== YOUR TASK ==
Look through the entries below and extract exactly the lines from the one containing "ATOM 17 N N" through the one containing "ATOM 27 C CA", ends included.

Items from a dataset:
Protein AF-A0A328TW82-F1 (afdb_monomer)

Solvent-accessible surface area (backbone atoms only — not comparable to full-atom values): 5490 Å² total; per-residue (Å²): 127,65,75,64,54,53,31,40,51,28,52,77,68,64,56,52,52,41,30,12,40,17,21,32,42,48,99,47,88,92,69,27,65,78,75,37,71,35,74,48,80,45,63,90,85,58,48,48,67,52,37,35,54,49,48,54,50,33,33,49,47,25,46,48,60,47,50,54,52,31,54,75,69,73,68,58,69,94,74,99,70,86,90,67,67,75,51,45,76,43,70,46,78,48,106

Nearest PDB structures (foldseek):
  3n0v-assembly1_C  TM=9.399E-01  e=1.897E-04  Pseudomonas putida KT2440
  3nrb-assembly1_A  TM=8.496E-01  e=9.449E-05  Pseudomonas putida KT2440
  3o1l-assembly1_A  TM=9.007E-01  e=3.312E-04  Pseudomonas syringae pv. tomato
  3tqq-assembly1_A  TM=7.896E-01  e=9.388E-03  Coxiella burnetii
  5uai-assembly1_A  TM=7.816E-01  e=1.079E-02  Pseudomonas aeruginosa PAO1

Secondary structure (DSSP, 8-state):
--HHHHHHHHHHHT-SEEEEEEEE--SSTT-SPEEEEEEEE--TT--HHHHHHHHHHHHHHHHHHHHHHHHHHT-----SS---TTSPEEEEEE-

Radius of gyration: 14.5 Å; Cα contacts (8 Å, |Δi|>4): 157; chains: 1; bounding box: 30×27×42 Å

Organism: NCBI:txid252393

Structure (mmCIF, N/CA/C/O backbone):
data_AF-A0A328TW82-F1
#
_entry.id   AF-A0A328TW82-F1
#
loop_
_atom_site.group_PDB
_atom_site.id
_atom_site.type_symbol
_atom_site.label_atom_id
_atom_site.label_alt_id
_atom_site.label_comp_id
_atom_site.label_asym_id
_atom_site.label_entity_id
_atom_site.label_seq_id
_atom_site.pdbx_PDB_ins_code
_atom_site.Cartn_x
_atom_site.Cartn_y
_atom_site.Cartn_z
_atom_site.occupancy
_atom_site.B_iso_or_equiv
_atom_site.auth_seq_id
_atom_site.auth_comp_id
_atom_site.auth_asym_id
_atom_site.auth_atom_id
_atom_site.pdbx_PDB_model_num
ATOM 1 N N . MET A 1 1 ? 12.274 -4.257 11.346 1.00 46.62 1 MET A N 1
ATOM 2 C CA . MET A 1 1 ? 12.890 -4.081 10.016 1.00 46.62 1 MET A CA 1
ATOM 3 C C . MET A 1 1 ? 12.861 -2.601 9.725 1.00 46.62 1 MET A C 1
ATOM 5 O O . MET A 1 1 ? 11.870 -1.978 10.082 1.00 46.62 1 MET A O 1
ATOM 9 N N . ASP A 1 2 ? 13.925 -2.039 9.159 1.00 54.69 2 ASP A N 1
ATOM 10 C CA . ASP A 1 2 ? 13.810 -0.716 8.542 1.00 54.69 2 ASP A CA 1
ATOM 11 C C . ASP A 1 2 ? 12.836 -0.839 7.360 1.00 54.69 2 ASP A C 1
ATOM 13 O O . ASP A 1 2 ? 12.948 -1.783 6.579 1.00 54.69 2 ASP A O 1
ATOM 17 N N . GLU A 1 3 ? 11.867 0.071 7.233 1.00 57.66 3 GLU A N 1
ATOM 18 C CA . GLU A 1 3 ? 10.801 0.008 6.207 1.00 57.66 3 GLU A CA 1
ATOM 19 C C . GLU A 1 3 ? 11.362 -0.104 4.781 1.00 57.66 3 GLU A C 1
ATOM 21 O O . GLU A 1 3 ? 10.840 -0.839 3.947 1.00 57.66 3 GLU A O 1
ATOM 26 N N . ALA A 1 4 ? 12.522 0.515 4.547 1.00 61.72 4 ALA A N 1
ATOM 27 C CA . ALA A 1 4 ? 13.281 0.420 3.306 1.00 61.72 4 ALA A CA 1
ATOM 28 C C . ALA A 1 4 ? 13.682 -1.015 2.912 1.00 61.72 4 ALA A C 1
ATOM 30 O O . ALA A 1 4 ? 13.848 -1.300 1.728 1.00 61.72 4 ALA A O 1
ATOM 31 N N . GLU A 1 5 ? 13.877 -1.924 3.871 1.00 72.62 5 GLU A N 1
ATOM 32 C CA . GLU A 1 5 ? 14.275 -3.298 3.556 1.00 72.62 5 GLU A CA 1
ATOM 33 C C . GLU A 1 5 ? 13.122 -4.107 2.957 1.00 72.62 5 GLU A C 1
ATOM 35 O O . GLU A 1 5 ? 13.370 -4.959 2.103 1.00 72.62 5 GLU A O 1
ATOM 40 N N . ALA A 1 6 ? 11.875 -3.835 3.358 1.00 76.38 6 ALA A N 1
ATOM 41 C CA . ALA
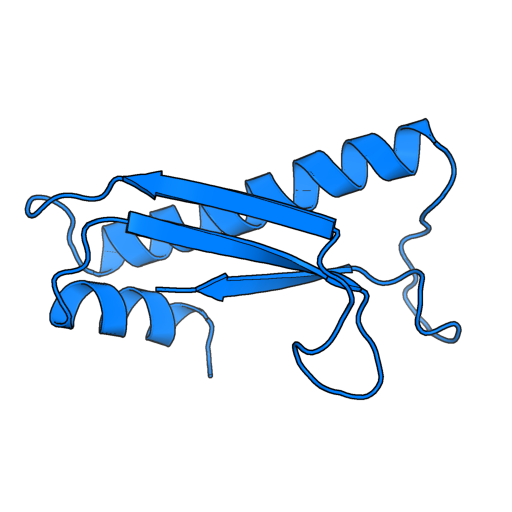 A 1 6 ? 10.709 -4.567 2.869 1.00 76.38 6 ALA A CA 1
ATOM 42 C C . ALA A 1 6 ? 10.535 -4.380 1.354 1.00 76.38 6 ALA A C 1
ATOM 44 O O . ALA A 1 6 ? 10.461 -5.363 0.618 1.00 76.38 6 ALA A O 1
ATOM 45 N N . ASP A 1 7 ? 10.592 -3.143 0.861 1.00 82.31 7 ASP A N 1
ATOM 46 C CA . ASP A 1 7 ? 10.435 -2.853 -0.571 1.00 82.31 7 ASP A CA 1
ATOM 47 C C . ASP A 1 7 ? 11.564 -3.459 -1.421 1.00 82.31 7 ASP A C 1
ATOM 49 O O . ASP A 1 7 ? 11.346 -3.966 -2.526 1.00 82.31 7 ASP A O 1
ATOM 53 N N . VAL A 1 8 ? 12.786 -3.481 -0.883 1.00 83.50 8 VAL A N 1
ATOM 54 C CA . VAL A 1 8 ? 13.938 -4.115 -1.536 1.00 83.50 8 VAL A CA 1
ATOM 55 C C . VAL A 1 8 ? 13.746 -5.633 -1.625 1.00 83.50 8 VAL A C 1
ATOM 57 O O . VAL A 1 8 ? 14.009 -6.230 -2.672 1.0
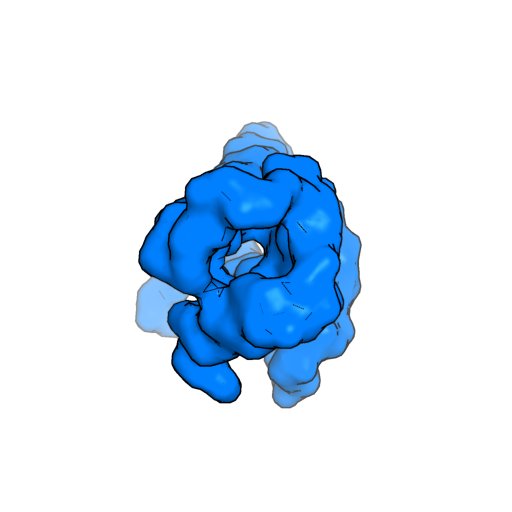0 83.50 8 VAL A O 1
ATOM 60 N N . LEU A 1 9 ? 13.251 -6.272 -0.562 1.00 84.00 9 LEU A N 1
ATOM 61 C CA . LEU A 1 9 ? 12.876 -7.689 -0.572 1.00 84.00 9 LEU A CA 1
ATOM 62 C C . LEU A 1 9 ? 11.767 -7.975 -1.598 1.00 84.00 9 LEU A C 1
ATOM 64 O O . LEU A 1 9 ? 11.854 -8.980 -2.306 1.00 84.00 9 LEU A O 1
ATOM 68 N N . ALA A 1 10 ? 10.788 -7.079 -1.748 1.00 85.31 10 ALA A N 1
ATOM 69 C CA . ALA A 1 10 ? 9.746 -7.167 -2.775 1.00 85.31 10 ALA A CA 1
ATOM 70 C C . ALA A 1 10 ? 10.318 -7.177 -4.191 1.00 85.31 10 ALA A C 1
ATOM 72 O O . ALA A 1 10 ? 9.929 -8.010 -5.017 1.00 85.31 10 ALA A O 1
ATOM 73 N N . TYR A 1 11 ? 11.260 -6.270 -4.459 1.00 86.75 11 TYR A N 1
ATOM 74 C CA . TYR A 1 11 ? 11.929 -6.169 -5.750 1.00 86.75 11 TYR A CA 1
ATOM 75 C C . TYR A 1 11 ? 12.609 -7.488 -6.116 1.00 86.75 11 TYR A C 1
ATOM 77 O O . TYR A 1 11 ? 12.369 -8.043 -7.191 1.00 86.75 11 TYR A O 1
ATOM 85 N N . PHE A 1 12 ? 13.395 -8.045 -5.191 1.00 88.06 12 PHE A N 1
ATOM 86 C CA . PHE A 1 12 ? 14.042 -9.341 -5.394 1.00 88.06 12 PHE A CA 1
ATOM 87 C C . PHE A 1
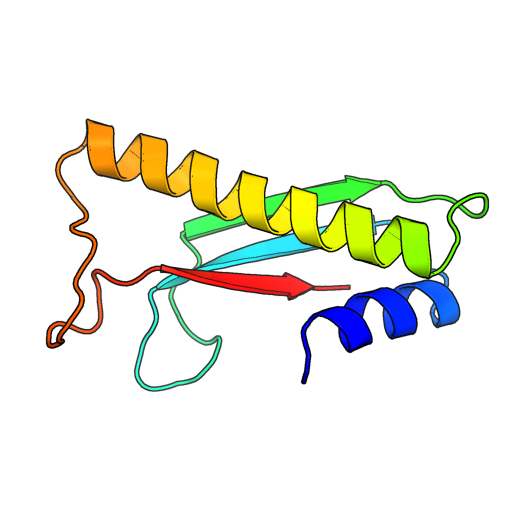 12 ? 13.043 -10.503 -5.470 1.00 88.06 12 PHE A C 1
ATOM 89 O O . PHE A 1 12 ? 13.278 -11.459 -6.210 1.00 88.06 12 PHE A O 1
ATOM 96 N N . GLY A 1 13 ? 11.923 -10.417 -4.750 1.00 88.31 13 GLY A N 1
ATOM 97 C CA . GLY A 1 13 ? 10.817 -11.374 -4.804 1.00 88.31 13 GLY A CA 1
ATOM 98 C C . GLY A 1 13 ? 9.995 -11.305 -6.095 1.00 88.31 13 GLY A C 1
ATOM 99 O O . GLY A 1 13 ? 9.217 -12.215 -6.379 1.00 88.31 13 GLY A O 1
ATOM 100 N N . GLY A 1 14 ? 10.175 -10.257 -6.903 1.00 90.44 14 GLY A N 1
ATOM 101 C CA . GLY A 1 14 ? 9.489 -10.090 -8.178 1.00 90.44 14 GLY A CA 1
ATOM 102 C C . GLY A 1 14 ? 7.988 -9.842 -8.038 1.00 90.44 14 GLY A C 1
ATOM 103 O O . GLY A 1 14 ? 7.242 -10.154 -8.976 1.00 90.44 14 GLY A O 1
ATOM 104 N N . VAL A 1 15 ? 7.543 -9.274 -6.913 1.00 91.00 15 VAL A N 1
ATOM 105 C CA . VAL A 1 15 ? 6.128 -8.958 -6.677 1.00 91.00 15 VAL A CA 1
ATOM 106 C C . VAL A 1 15 ? 5.588 -7.999 -7.742 1.00 91.00 15 VAL A C 1
ATOM 108 O O . VAL A 1 15 ? 6.335 -7.364 -8.497 1.00 91.00 15 VAL A O 1
ATOM 111 N N . LYS A 1 16 ? 4.262 -7.962 -7.870 1.00 92.56 16 LYS A N 1
ATOM 112 C CA . LYS A 1 16 ? 3.550 -7.111 -8.843 1.00 92.56 16 LYS A CA 1
ATOM 113 C C . LYS A 1 16 ? 2.578 -6.141 -8.187 1.00 92.56 16 LYS A C 1
ATOM 115 O O . LYS A 1 16 ? 1.945 -5.337 -8.865 1.00 92.56 16 LYS A O 1
ATOM 120 N N . ILE A 1 17 ? 2.464 -6.236 -6.871 1.00 91.00 17 ILE A N 1
ATOM 121 C CA . ILE A 1 17 ? 1.649 -5.385 -6.026 1.00 91.00 17 ILE A CA 1
ATOM 122 C C . ILE A 1 17 ? 2.483 -5.141 -4.774 1.00 91.00 17 ILE A C 1
ATOM 124 O O . ILE A 1 17 ? 3.084 -6.083 -4.265 1.00 91.00 17 ILE A O 1
ATOM 128 N N . ILE A 1 18 ? 2.522 -3.897 -4.318 1.00 90.38 18 ILE A N 1
ATOM 129 C CA . ILE A 1 18 ? 2.977 -3.541 -2.973 1.00 90.38 18 ILE A CA 1
ATOM 130 C C . ILE A 1 18 ? 1.869 -2.733 -2.307 1.00 90.38 18 ILE A C 1
ATOM 132 O O . ILE A 1 18 ? 1.027 -2.148 -3.001 1.00 90.38 18 ILE A O 1
ATOM 136 N N . GLY A 1 19 ? 1.830 -2.711 -0.983 1.00 89.94 19 GLY A N 1
ATOM 137 C CA . GLY A 1 19 ? 0.786 -1.991 -0.270 1.00 89.94 19 GLY A CA 1
ATOM 138 C C . GLY A 1 19 ? 1.189 -1.570 1.124 1.00 89.94 19 GLY A C 1
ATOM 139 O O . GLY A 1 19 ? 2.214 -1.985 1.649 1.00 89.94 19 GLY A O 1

== OUTPUT OF THE EXERCISE ==
ATOM 17 N N . GLU A 1 3 ? 11.867 0.071 7.233 1.00 57.66 3 GLU A N 1
ATOM 18 C CA . GLU A 1 3 ? 10.801 0.008 6.207 1.00 57.66 3 GLU A CA 1
ATOM 19 C C . GLU A 1 3 ? 11.362 -0.104 4.781 1.00 57.66 3 GLU A C 1
ATOM 21 O O . GLU A 1 3 ? 10.840 -0.839 3.947 1.00 57.66 3 GLU A O 1
ATOM 26 N N . ALA A 1 4 ? 12.522 0.515 4.547 1.00 61.72 4 ALA A N 1
ATOM 27 C CA . ALA A 1 4 ? 13.281 0.420 3.306 1.00 61.72 4 ALA A CA 1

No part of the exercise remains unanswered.